(Saved data entries)
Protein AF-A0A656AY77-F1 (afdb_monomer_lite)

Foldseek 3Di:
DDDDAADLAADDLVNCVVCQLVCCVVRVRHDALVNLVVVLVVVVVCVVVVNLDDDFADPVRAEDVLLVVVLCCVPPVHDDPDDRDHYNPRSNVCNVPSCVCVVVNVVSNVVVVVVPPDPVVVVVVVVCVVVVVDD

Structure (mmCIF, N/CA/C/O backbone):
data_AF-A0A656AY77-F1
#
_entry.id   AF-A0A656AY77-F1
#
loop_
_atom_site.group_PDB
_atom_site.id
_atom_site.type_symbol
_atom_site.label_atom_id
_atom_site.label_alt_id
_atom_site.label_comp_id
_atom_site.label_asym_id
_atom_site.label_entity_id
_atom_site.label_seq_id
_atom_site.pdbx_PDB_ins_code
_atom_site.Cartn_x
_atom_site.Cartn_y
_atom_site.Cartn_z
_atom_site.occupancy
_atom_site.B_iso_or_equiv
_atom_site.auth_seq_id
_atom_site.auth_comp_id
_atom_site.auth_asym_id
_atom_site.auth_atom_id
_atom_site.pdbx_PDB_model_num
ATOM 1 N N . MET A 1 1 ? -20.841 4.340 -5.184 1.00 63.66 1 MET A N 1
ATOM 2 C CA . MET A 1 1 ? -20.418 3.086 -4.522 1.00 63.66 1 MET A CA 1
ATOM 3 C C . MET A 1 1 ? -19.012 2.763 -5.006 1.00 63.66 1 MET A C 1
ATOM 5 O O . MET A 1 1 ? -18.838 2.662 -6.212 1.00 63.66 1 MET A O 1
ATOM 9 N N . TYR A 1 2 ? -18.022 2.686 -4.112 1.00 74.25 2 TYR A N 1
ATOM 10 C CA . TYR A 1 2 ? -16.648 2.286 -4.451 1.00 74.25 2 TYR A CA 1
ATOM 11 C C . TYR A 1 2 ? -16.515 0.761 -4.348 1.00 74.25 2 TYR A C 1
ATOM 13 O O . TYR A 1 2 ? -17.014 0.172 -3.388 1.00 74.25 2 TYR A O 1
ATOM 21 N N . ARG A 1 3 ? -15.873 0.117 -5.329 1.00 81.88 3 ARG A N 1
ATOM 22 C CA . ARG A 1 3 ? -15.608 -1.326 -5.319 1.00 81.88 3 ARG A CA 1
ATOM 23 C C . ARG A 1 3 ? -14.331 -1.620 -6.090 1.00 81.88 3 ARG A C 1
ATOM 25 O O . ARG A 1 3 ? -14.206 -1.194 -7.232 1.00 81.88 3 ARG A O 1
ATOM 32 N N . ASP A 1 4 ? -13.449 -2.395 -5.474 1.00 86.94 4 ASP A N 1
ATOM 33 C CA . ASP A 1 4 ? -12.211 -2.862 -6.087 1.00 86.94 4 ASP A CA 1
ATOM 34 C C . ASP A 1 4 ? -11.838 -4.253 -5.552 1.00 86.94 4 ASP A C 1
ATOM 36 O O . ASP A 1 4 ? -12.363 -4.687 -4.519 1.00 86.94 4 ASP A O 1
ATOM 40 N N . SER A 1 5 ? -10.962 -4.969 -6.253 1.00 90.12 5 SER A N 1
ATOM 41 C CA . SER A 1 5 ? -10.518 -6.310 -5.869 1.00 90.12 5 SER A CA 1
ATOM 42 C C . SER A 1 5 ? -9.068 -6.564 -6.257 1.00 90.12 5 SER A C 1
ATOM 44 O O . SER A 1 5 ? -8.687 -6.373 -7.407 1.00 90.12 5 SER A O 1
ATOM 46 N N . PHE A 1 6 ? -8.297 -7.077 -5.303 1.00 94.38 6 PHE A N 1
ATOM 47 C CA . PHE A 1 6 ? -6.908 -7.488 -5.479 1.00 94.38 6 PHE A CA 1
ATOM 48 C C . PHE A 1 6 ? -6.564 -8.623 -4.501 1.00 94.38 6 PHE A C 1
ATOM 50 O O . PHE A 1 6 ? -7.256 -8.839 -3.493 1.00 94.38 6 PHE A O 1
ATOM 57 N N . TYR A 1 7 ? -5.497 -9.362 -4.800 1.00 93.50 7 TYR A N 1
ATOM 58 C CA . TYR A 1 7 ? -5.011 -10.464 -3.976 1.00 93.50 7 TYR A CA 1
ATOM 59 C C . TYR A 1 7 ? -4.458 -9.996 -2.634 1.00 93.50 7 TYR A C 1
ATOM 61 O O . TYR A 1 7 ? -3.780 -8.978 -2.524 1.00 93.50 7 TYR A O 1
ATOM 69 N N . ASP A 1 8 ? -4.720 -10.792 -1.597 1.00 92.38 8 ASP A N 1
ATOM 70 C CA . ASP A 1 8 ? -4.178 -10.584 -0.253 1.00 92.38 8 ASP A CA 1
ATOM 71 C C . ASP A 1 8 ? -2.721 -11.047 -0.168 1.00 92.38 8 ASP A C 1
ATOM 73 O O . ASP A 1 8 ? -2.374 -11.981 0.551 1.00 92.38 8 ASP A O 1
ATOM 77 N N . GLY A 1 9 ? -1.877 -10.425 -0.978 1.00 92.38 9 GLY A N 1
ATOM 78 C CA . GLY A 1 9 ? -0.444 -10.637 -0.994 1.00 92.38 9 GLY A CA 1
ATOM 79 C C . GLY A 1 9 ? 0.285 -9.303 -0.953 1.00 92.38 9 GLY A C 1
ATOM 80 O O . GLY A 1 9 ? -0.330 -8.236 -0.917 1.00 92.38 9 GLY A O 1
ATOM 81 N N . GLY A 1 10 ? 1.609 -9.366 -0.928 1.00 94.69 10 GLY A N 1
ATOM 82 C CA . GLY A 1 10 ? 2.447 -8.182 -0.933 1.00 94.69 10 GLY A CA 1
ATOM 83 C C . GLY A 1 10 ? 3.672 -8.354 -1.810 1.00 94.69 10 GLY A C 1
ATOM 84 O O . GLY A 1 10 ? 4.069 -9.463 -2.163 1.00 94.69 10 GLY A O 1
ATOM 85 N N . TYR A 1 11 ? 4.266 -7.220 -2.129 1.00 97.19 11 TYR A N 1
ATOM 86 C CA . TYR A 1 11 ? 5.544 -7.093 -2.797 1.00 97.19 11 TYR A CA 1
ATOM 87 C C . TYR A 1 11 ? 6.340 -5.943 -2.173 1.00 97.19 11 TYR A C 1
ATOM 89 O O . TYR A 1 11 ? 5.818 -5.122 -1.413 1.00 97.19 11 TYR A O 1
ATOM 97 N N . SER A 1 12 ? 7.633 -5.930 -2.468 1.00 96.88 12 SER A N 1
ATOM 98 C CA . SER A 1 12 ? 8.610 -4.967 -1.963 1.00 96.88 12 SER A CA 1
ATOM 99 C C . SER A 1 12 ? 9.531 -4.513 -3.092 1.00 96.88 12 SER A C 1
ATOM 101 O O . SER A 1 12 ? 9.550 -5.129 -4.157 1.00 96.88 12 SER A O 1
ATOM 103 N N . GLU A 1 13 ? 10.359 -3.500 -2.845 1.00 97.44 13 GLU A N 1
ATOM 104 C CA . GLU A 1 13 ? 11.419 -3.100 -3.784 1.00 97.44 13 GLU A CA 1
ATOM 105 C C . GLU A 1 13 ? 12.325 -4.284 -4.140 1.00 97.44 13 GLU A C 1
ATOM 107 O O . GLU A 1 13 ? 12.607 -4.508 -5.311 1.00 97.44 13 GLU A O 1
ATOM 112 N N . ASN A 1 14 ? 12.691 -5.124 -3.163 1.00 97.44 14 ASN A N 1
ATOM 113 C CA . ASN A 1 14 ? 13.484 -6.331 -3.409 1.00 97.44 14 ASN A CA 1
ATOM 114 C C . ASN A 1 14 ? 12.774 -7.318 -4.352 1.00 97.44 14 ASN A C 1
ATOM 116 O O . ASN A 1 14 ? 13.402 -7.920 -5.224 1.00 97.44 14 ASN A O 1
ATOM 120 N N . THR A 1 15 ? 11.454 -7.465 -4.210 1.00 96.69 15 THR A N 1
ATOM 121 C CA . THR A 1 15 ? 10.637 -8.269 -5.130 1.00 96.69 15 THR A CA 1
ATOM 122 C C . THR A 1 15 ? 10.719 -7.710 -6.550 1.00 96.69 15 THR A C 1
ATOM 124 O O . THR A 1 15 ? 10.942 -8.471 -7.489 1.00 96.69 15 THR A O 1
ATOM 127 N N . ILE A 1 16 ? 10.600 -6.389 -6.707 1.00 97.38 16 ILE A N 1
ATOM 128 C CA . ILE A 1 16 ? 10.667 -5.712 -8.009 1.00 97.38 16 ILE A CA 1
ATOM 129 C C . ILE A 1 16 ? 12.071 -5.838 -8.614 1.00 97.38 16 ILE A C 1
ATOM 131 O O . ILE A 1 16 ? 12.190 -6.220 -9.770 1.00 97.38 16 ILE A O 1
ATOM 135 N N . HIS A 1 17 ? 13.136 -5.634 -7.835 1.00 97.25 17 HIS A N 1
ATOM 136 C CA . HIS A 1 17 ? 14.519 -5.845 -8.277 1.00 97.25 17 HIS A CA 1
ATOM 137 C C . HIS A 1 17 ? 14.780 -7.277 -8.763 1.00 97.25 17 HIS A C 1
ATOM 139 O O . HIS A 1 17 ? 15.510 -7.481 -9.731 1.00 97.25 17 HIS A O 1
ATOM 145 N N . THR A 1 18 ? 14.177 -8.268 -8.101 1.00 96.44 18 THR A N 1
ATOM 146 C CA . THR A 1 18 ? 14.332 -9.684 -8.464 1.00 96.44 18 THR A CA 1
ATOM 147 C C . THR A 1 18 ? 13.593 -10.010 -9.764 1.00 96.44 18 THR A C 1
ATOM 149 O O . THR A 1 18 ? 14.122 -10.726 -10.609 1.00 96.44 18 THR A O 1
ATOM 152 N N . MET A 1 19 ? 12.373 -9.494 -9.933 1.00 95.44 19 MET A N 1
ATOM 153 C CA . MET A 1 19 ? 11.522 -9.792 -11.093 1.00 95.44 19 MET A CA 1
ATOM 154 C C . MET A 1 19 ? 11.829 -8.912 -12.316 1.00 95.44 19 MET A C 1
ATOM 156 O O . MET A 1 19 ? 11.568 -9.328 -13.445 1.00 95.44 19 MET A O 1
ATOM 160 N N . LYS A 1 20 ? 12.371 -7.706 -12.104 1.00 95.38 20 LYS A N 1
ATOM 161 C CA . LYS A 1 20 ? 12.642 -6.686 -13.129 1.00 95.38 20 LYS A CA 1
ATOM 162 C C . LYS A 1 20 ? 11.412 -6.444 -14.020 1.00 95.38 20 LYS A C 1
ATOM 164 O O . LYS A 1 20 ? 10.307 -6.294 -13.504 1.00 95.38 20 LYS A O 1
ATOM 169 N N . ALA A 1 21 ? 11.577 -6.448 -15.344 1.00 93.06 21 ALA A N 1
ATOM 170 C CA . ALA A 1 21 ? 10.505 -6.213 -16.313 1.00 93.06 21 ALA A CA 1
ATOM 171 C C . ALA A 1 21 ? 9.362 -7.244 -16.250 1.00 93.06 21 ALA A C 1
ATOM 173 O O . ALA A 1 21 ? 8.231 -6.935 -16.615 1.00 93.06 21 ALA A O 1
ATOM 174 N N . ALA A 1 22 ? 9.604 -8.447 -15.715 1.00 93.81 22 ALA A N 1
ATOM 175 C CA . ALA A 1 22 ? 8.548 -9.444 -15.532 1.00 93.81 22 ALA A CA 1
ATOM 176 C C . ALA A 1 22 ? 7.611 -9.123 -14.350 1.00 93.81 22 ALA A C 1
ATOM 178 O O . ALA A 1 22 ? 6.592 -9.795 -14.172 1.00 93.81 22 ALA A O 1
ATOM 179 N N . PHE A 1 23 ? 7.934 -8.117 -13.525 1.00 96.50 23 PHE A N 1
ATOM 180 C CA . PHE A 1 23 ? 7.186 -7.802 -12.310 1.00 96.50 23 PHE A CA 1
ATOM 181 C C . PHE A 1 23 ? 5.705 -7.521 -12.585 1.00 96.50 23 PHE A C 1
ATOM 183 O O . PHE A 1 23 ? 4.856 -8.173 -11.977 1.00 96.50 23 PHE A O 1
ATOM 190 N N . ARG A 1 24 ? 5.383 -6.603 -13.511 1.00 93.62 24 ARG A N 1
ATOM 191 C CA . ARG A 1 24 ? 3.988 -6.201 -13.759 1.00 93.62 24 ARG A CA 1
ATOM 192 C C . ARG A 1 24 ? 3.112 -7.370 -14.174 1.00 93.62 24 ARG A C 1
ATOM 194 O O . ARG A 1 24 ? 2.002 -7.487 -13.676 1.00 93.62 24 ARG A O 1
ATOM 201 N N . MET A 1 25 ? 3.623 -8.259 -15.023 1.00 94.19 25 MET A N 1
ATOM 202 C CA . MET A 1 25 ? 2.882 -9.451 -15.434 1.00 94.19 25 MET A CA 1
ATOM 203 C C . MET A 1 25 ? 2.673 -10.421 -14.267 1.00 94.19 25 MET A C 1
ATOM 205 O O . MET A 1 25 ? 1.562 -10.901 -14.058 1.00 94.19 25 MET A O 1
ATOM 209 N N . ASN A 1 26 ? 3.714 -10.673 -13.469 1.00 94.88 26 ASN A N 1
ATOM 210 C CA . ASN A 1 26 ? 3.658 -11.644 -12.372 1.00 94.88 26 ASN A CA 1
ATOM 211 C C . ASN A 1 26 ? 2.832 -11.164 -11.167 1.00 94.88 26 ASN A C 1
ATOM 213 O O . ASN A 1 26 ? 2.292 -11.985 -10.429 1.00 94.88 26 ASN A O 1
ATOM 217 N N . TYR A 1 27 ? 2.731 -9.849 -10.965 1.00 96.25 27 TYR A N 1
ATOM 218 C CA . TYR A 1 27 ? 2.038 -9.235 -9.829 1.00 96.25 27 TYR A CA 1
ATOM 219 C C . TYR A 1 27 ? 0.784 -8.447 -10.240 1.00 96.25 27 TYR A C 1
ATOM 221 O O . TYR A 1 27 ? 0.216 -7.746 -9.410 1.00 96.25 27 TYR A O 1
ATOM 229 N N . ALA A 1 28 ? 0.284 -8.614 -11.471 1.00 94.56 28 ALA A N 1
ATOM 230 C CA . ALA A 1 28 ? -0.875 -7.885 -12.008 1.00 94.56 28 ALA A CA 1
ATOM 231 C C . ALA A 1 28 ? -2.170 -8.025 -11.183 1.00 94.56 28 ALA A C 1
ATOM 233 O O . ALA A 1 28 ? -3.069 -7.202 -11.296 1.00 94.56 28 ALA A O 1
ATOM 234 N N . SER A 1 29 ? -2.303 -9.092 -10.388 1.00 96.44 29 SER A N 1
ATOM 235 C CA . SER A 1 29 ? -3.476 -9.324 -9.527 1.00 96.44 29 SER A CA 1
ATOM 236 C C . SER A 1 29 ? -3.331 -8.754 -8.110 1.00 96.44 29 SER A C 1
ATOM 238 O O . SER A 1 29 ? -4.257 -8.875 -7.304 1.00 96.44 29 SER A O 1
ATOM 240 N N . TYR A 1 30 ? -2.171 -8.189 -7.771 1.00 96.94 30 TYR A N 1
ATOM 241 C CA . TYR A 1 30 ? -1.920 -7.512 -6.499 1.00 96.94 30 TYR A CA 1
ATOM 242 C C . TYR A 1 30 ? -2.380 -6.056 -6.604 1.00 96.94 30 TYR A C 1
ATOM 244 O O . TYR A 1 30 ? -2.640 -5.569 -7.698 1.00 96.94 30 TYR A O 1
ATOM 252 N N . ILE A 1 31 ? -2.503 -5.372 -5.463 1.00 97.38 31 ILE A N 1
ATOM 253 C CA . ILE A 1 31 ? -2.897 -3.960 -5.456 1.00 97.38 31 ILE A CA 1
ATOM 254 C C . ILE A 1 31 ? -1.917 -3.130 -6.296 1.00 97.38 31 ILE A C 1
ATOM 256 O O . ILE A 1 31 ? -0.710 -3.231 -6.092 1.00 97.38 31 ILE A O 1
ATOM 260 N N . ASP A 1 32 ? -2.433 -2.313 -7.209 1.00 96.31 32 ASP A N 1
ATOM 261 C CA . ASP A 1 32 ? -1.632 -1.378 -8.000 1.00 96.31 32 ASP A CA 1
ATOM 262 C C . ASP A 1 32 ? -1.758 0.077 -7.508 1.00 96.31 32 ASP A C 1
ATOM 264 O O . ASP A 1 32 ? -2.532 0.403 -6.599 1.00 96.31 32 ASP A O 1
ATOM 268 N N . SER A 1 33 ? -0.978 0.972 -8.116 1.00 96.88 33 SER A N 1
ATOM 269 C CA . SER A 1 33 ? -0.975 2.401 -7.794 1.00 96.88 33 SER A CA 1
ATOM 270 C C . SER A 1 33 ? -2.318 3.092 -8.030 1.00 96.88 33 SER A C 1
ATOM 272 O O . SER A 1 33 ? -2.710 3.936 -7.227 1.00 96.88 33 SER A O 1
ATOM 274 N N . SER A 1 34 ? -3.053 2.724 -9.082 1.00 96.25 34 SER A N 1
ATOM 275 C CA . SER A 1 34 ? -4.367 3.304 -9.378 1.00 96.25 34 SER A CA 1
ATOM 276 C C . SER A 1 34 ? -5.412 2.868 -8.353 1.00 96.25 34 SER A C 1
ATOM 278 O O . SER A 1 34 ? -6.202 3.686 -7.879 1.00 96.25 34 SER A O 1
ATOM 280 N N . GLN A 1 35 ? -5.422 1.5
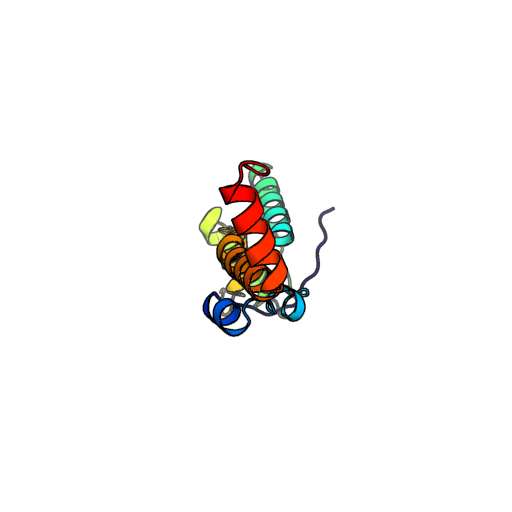87 -7.984 1.00 96.94 35 GLN A N 1
ATOM 281 C CA . GLN A 1 35 ? -6.308 1.048 -6.954 1.00 96.94 35 GLN A CA 1
ATOM 282 C C . GLN A 1 35 ? -6.007 1.685 -5.591 1.00 96.94 35 GLN A C 1
ATOM 284 O O . GLN A 1 35 ? -6.923 2.083 -4.869 1.00 96.94 35 GLN A O 1
ATOM 289 N N . ALA A 1 36 ? -4.724 1.837 -5.250 1.00 97.81 36 ALA A N 1
ATOM 290 C CA . ALA A 1 36 ? -4.299 2.480 -4.013 1.00 97.81 36 ALA A CA 1
ATOM 291 C C . ALA A 1 36 ? -4.691 3.963 -3.942 1.00 97.81 36 ALA A C 1
ATOM 293 O O . ALA A 1 36 ? -5.171 4.412 -2.901 1.00 97.81 36 ALA A O 1
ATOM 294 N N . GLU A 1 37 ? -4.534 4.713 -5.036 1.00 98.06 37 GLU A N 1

■ **YOUR GOAL**: Please provide an exact transcription of each line from the one holding "ATOM 284 O O" through the final line of the data above.

■ **OUTPUT OF THE TASK**:
ATOM 284 O O . GLN A 1 35 ? -6.923 2.083 -4.869 1.00 96.94 35 GLN A O 1
ATOM 289 N N . ALA A 1 36 ? -4.724 1.837 -5.250 1.00 97.81 36 ALA A N 1
ATOM 290 C CA . ALA A 1 36 ? -4.299 2.480 -4.013 1.00 97.81 36 ALA A CA 1
ATOM 291 C C . ALA A 1 36 ? -4.691 3.963 -3.942 1.00 97.81 36 ALA A C 1
ATOM 293 O O . ALA A 1 36 ? -5.171 4.412 -2.901 1.00 97.81 36 ALA A O 1
ATOM 294 N N . GLU A 1 37 ? -4.534 4.713 -5.036 1.00 98.06 37 GLU A N 1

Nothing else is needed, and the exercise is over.